What you need to do:
Write out, word for word, only the data from its first line to the line containing "ATOM 18 N N".

(Records from a data source)
------
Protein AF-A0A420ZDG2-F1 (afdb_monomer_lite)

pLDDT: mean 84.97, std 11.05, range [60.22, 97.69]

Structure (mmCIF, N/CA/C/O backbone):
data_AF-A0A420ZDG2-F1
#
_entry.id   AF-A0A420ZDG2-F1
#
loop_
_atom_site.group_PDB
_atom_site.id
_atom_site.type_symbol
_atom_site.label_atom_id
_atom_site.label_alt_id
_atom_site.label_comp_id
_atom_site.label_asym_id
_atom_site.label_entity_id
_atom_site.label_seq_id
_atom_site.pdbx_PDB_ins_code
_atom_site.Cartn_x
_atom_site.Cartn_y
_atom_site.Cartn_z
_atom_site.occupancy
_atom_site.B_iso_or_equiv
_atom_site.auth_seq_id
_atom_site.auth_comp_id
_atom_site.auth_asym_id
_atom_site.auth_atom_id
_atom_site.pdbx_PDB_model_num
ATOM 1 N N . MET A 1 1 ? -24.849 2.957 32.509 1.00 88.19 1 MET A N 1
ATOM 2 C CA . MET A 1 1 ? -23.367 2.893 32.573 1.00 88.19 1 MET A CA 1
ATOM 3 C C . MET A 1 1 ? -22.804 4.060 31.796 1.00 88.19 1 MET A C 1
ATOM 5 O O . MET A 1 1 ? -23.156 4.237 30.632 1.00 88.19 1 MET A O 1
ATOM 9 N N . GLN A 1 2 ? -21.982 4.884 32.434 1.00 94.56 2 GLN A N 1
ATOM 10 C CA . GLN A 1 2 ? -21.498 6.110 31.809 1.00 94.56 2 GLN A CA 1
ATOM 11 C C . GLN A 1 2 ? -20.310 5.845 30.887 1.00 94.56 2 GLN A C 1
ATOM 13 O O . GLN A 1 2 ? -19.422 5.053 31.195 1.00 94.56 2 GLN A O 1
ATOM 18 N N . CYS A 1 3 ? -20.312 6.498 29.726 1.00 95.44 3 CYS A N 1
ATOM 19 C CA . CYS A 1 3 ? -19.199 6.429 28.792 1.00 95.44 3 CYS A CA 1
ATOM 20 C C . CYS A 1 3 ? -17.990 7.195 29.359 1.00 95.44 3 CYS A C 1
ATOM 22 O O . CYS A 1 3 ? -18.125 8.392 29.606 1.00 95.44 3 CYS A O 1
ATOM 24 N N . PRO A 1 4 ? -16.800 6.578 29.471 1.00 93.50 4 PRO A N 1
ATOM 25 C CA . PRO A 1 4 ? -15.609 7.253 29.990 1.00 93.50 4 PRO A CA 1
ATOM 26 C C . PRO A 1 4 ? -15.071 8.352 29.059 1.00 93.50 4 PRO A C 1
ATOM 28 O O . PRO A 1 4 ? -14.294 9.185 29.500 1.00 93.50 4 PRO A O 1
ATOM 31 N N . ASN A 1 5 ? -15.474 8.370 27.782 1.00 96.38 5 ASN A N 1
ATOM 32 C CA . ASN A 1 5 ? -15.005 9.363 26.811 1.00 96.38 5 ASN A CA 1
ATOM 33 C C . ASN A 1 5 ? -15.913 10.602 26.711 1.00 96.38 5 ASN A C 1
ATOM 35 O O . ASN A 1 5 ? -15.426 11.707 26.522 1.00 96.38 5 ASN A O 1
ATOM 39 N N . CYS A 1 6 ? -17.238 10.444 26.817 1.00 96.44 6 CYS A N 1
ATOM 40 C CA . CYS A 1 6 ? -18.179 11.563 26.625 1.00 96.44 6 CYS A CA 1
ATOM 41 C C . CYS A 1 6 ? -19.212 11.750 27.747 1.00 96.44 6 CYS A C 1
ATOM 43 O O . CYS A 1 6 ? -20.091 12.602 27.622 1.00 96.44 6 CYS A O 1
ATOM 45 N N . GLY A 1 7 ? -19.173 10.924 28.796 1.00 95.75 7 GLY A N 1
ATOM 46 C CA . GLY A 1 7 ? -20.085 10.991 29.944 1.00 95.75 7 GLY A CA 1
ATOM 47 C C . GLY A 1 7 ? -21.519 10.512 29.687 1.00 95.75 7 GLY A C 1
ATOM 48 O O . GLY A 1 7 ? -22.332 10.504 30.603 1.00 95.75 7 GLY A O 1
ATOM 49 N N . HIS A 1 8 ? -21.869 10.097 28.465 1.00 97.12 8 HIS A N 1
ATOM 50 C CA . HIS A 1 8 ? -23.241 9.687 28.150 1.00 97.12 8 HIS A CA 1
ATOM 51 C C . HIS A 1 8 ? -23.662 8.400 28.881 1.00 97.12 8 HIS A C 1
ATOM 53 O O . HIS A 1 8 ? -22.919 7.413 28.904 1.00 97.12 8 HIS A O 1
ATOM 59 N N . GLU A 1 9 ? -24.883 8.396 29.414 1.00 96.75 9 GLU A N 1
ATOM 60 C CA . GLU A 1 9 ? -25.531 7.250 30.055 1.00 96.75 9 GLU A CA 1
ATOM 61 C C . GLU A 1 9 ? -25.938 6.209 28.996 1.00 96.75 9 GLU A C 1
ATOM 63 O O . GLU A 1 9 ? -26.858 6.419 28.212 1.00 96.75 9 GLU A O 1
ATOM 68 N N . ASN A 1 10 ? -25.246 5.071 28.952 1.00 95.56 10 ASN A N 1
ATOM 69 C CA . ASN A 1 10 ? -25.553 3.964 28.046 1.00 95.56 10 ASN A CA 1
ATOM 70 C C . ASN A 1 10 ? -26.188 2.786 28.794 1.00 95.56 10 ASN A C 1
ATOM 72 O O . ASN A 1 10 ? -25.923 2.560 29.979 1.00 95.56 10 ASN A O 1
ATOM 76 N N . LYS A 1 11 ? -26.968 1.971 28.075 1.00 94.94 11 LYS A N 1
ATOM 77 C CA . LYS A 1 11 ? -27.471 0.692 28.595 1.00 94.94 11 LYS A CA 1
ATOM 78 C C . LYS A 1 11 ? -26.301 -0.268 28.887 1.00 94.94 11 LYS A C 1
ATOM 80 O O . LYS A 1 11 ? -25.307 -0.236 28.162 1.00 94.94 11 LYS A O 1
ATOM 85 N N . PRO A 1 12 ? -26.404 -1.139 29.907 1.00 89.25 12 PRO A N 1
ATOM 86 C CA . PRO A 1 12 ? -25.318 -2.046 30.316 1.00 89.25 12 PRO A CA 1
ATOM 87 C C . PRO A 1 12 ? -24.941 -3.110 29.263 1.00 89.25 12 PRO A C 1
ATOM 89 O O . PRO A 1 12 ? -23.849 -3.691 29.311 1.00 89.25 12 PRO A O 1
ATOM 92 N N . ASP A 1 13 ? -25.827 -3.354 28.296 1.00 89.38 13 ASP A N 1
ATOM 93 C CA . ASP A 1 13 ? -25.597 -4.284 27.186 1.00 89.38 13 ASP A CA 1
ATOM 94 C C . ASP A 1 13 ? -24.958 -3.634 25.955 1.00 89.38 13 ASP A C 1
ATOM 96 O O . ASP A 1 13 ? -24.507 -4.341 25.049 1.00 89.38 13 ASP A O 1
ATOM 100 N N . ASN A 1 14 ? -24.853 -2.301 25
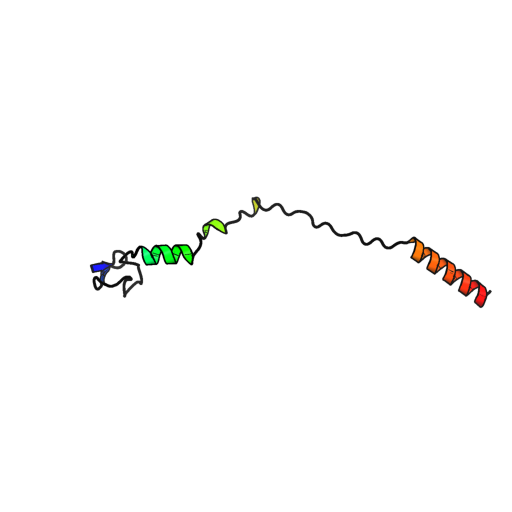.931 1.00 92.12 14 ASN A N 1
ATOM 101 C CA . ASN A 1 14 ? -24.225 -1.592 24.825 1.00 92.12 14 ASN A CA 1
ATOM 102 C C . ASN A 1 14 ? -22.717 -1.884 24.798 1.00 92.12 14 ASN A C 1
ATOM 104 O O . ASN A 1 14 ? -22.015 -1.738 25.797 1.00 92.12 14 ASN A O 1
ATOM 108 N N . ILE A 1 15 ? -22.208 -2.280 23.629 1.00 91.81 15 ILE A N 1
ATOM 109 C CA . ILE A 1 15 ? -20.772 -2.529 23.405 1.00 91.81 15 ILE A CA 1
ATOM 110 C C . ILE A 1 15 ? -20.043 -1.216 23.082 1.00 91.81 15 ILE A C 1
ATOM 112 O O . ILE A 1 15 ? -18.904 -1.007 23.505 1.00 91.81 15 ILE A O 1
ATOM 116 N N . PHE A 1 16 ? -20.735 -0.316 22.383 1.00 93.75 16 PHE A N 1
ATOM 117 C CA . PHE A 1 16 ? -20.260 1.002 21.978 1.00 93.75 16 PHE A CA 1
ATOM 118 C C . PHE A 1 16 ? -21.190 2.085 22.523 1.00 93.75 16 PHE A C 1
ATOM 120 O O . PHE A 1 16 ? -22.384 1.851 22.726 1.00 93.75 16 PHE A O 1
ATOM 127 N N . CYS A 1 17 ? -20.655 3.281 22.749 1.00 95.38 17 CYS A N 1
ATOM 128 C CA . CYS A 1 17 ? -21.461 4.427 23.131 1.00 95.38 17 CYS A CA 1
ATOM 129 C C . CYS A 1 17 ? -22.310 4.901 21.949 1.00 95.38 17 CYS A C 1
ATOM 131 O O . CYS A 1 17 ? -21.775 5.197 20.885 1.00 95.38 17 CYS A O 1
ATOM 133 N N . VAL A 1 18 ? -23.617 5.063 22.160 1.00 95.62 18 VAL A N 1
ATOM 134 C CA . VAL A 1 18 ? -24.542 5.526 21.107 1.00 95.62 18 VAL A CA 1
ATOM 135 C C . VAL A 1 18 ? -24.327 6.988 20.701 1.00 95.62 18 VAL A C 1
ATOM 137 O O . VAL A 1 18 ? -24.834 7.413 19.671 1.00 95.62 18 VAL A O 1
ATOM 140 N N . LYS A 1 19 ? -23.571 7.756 21.496 1.00 96.94 19 LYS A N 1
ATOM 141 C CA . LYS A 1 19 ? -23.296 9.178 21.251 1.00 96.94 19 LYS A CA 1
ATOM 142 C C . LYS A 1 19 ? -21.971 9.421 20.524 1.00 96.94 19 LYS A C 1
ATOM 144 O O . LYS A 1 19 ? -21.922 10.241 19.621 1.00 96.94 19 LYS A O 1
ATOM 149 N N . CYS A 1 20 ? -20.894 8.749 20.935 1.00 96.44 20 CYS A N 1
ATOM 150 C CA . CYS A 1 20 ? -19.540 9.005 20.418 1.00 96.44 20 CYS A CA 1
ATOM 151 C C . CYS A 1 20 ? -18.843 7.769 19.830 1.00 96.44 20 CYS A C 1
ATOM 153 O O . CYS A 1 20 ? -17.660 7.835 19.511 1.00 96.44 20 CYS A O 1
ATOM 155 N N . ALA A 1 21 ? -19.539 6.632 19.738 1.00 94.06 21 ALA A N 1
ATOM 156 C CA . ALA A 1 21 ? -19.028 5.359 19.222 1.00 94.06 21 ALA A CA 1
ATOM 157 C C . ALA A 1 21 ? -17.826 4.748 19.976 1.00 94.06 21 ALA A C 1
ATOM 159 O O . ALA A 1 21 ? -17.307 3.712 19.563 1.00 94.06 21 ALA A O 1
ATOM 160 N N . THR A 1 22 ? -17.399 5.310 21.114 1.00 93.50 22 THR A N 1
ATOM 161 C CA . THR A 1 22 ? -16.332 4.714 21.935 1.00 93.50 22 THR A CA 1
ATOM 162 C C . THR A 1 22 ? -16.734 3.334 22.449 1.00 93.50 22 THR A C 1
ATOM 164 O O . THR A 1 22 ? -17.861 3.144 22.907 1.00 93.50 22 THR A O 1
ATOM 167 N N . VAL A 1 23 ? -15.805 2.376 22.410 1.00 91.75 23 VAL A N 1
ATOM 168 C CA . VAL A 1 23 ? -15.987 1.050 23.015 1.00 91.75 23 VAL A CA 1
ATOM 169 C C . VAL A 1 23 ? -16.110 1.209 24.526 1.00 91.75 23 VAL A C 1
ATOM 171 O O . VAL A 1 23 ? -15.225 1.759 25.173 1.00 91.75 23 VAL A O 1
ATOM 174 N N . ILE A 1 24 ? -17.207 0.721 25.090 1.00 93.06 24 ILE A N 1
ATOM 175 C CA . ILE A 1 24 ? -17.509 0.826 26.524 1.00 93.06 24 ILE A CA 1
ATOM 176 C C . ILE A 1 24 ? -17.566 -0.543 27.214 1.00 93.06 24 ILE A C 1
ATOM 178 O O . ILE A 1 24 ? -17.608 -0.610 28.438 1.00 93.06 24 ILE A O 1
ATOM 182 N N . LYS A 1 25 ? -17.519 -1.642 26.448 1.00 88.38 25 LYS A N 1
ATOM 183 C CA . LYS A 1 25 ? -17.448 -3.011 26.973 1.00 88.38 25 LYS A CA 1
ATOM 184 C C . LYS A 1 25 ? -16.506 -3.854 26.120 1.00 88.38 25 LYS A C 1
ATOM 186 O O . LYS A 1 25 ? -16.783 -4.106 24.948 1.00 88.38 25 LYS A O 1
ATOM 191 N N . ASN A 1 26 ? -15.411 -4.328 26.711 1.00 78.50 26 ASN A N 1
ATOM 192 C CA . ASN A 1 26 ? -14.497 -5.236 26.022 1.00 78.50 26 ASN A CA 1
ATOM 193 C C . ASN A 1 26 ? -15.109 -6.637 25.933 1.00 78.50 26 ASN A C 1
ATOM 195 O O . ASN A 1 26 ? -15.363 -7.282 26.950 1.00 78.50 26 ASN A O 1
ATOM 199 N N . ARG A 1 27 ? -15.324 -7.132 24.707 1.00 76.25 27 ARG A N 1
ATOM 200 C CA . ARG A 1 27 ? -15.579 -8.557 24.470 1.00 76.25 27 ARG A CA 1
ATOM 201 C C . ARG A 1 27 ? -14.289 -9.215 23.972 1.00 76.25 27 ARG A C 1
ATOM 203 O O . ARG A 1 27 ? -13.844 -8.873 22.878 1.00 76.25 27 ARG A O 1
ATOM 210 N N . PRO A 1 28 ? -13.741 -10.226 24.669 1.00 73.56 28 PRO A N 1
ATOM 211 C CA . PRO A 1 28 ? -12.495 -10.888 24.261 1.00 73.56 28 PRO A CA 1
ATOM 212 C C . PRO A 1 28 ? -12.603 -11.578 22.891 1.00 73.56 28 PRO A C 1
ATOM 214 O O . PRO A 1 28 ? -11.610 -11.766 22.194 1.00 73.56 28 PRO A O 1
------
Expected answer:
Protein AF-A0A420ZDG2-F1 (afdb_monomer_lite)

pLDDT: mean 84.97, std 11.05, range [60.22, 97.69]

Structure (mmCIF, N/CA/C/O backbone):
data_AF-A0A420ZDG2-F1
#
_entry.id   AF-A0A420ZDG2-F1
#
loop_
_atom_site.group_PDB
_atom_site.id
_atom_site.type_symbol
_atom_site.label_atom_id
_atom_site.label_alt_id
_atom_site.label_comp_id
_atom_site.label_asym_id
_atom_site.label_entity_id
_atom_site.label_seq_id
_atom_site.pdbx_PDB_ins_code
_atom_site.Cartn_x
_atom_site.Cartn_y
_atom_site.Cartn_z
_atom_site.occupancy
_atom_site.B_iso_or_equiv
_atom_site.auth_seq_id
_atom_site.auth_comp_id
_atom_site.auth_asym_id
_atom_site.auth_atom_id
_atom_site.pdbx_PDB_model_num
ATOM 1 N N . MET A 1 1 ? -24.849 2.957 32.509 1.00 88.19 1 MET A N 1
ATOM 2 C CA . MET A 1 1 ? -23.367 2.893 32.573 1.00 88.19 1 MET A CA 1
ATOM 3 C C . MET A 1 1 ? -22.804 4.060 31.796 1.00 88.19 1 MET A C 1
ATOM 5 O O . MET A 1 1 ? -23.156 4.237 30.632 1.00 88.19 1 MET A O 1
ATOM 9 N N . GLN A 1 2 ? -21.982 4.884 32.434 1.00 94.56 2 GLN A N 1
ATOM 10 C CA . GLN A 1 2 ? -21.498 6.110 31.809 1.00 94.56 2 GLN A CA 1
ATOM 11 C C . GLN A 1 2 ? -20.310 5.845 30.887 1.00 94.56 2 GLN A C 1
ATOM 13 O O . GLN A 1 2 ? -19.422 5.053 31.195 1.00 94.56 2 GLN A O 1
ATOM 18 N N . CYS A 1 3 ? -20.312 6.498 29.726 1.00 95.44 3 CYS A N 1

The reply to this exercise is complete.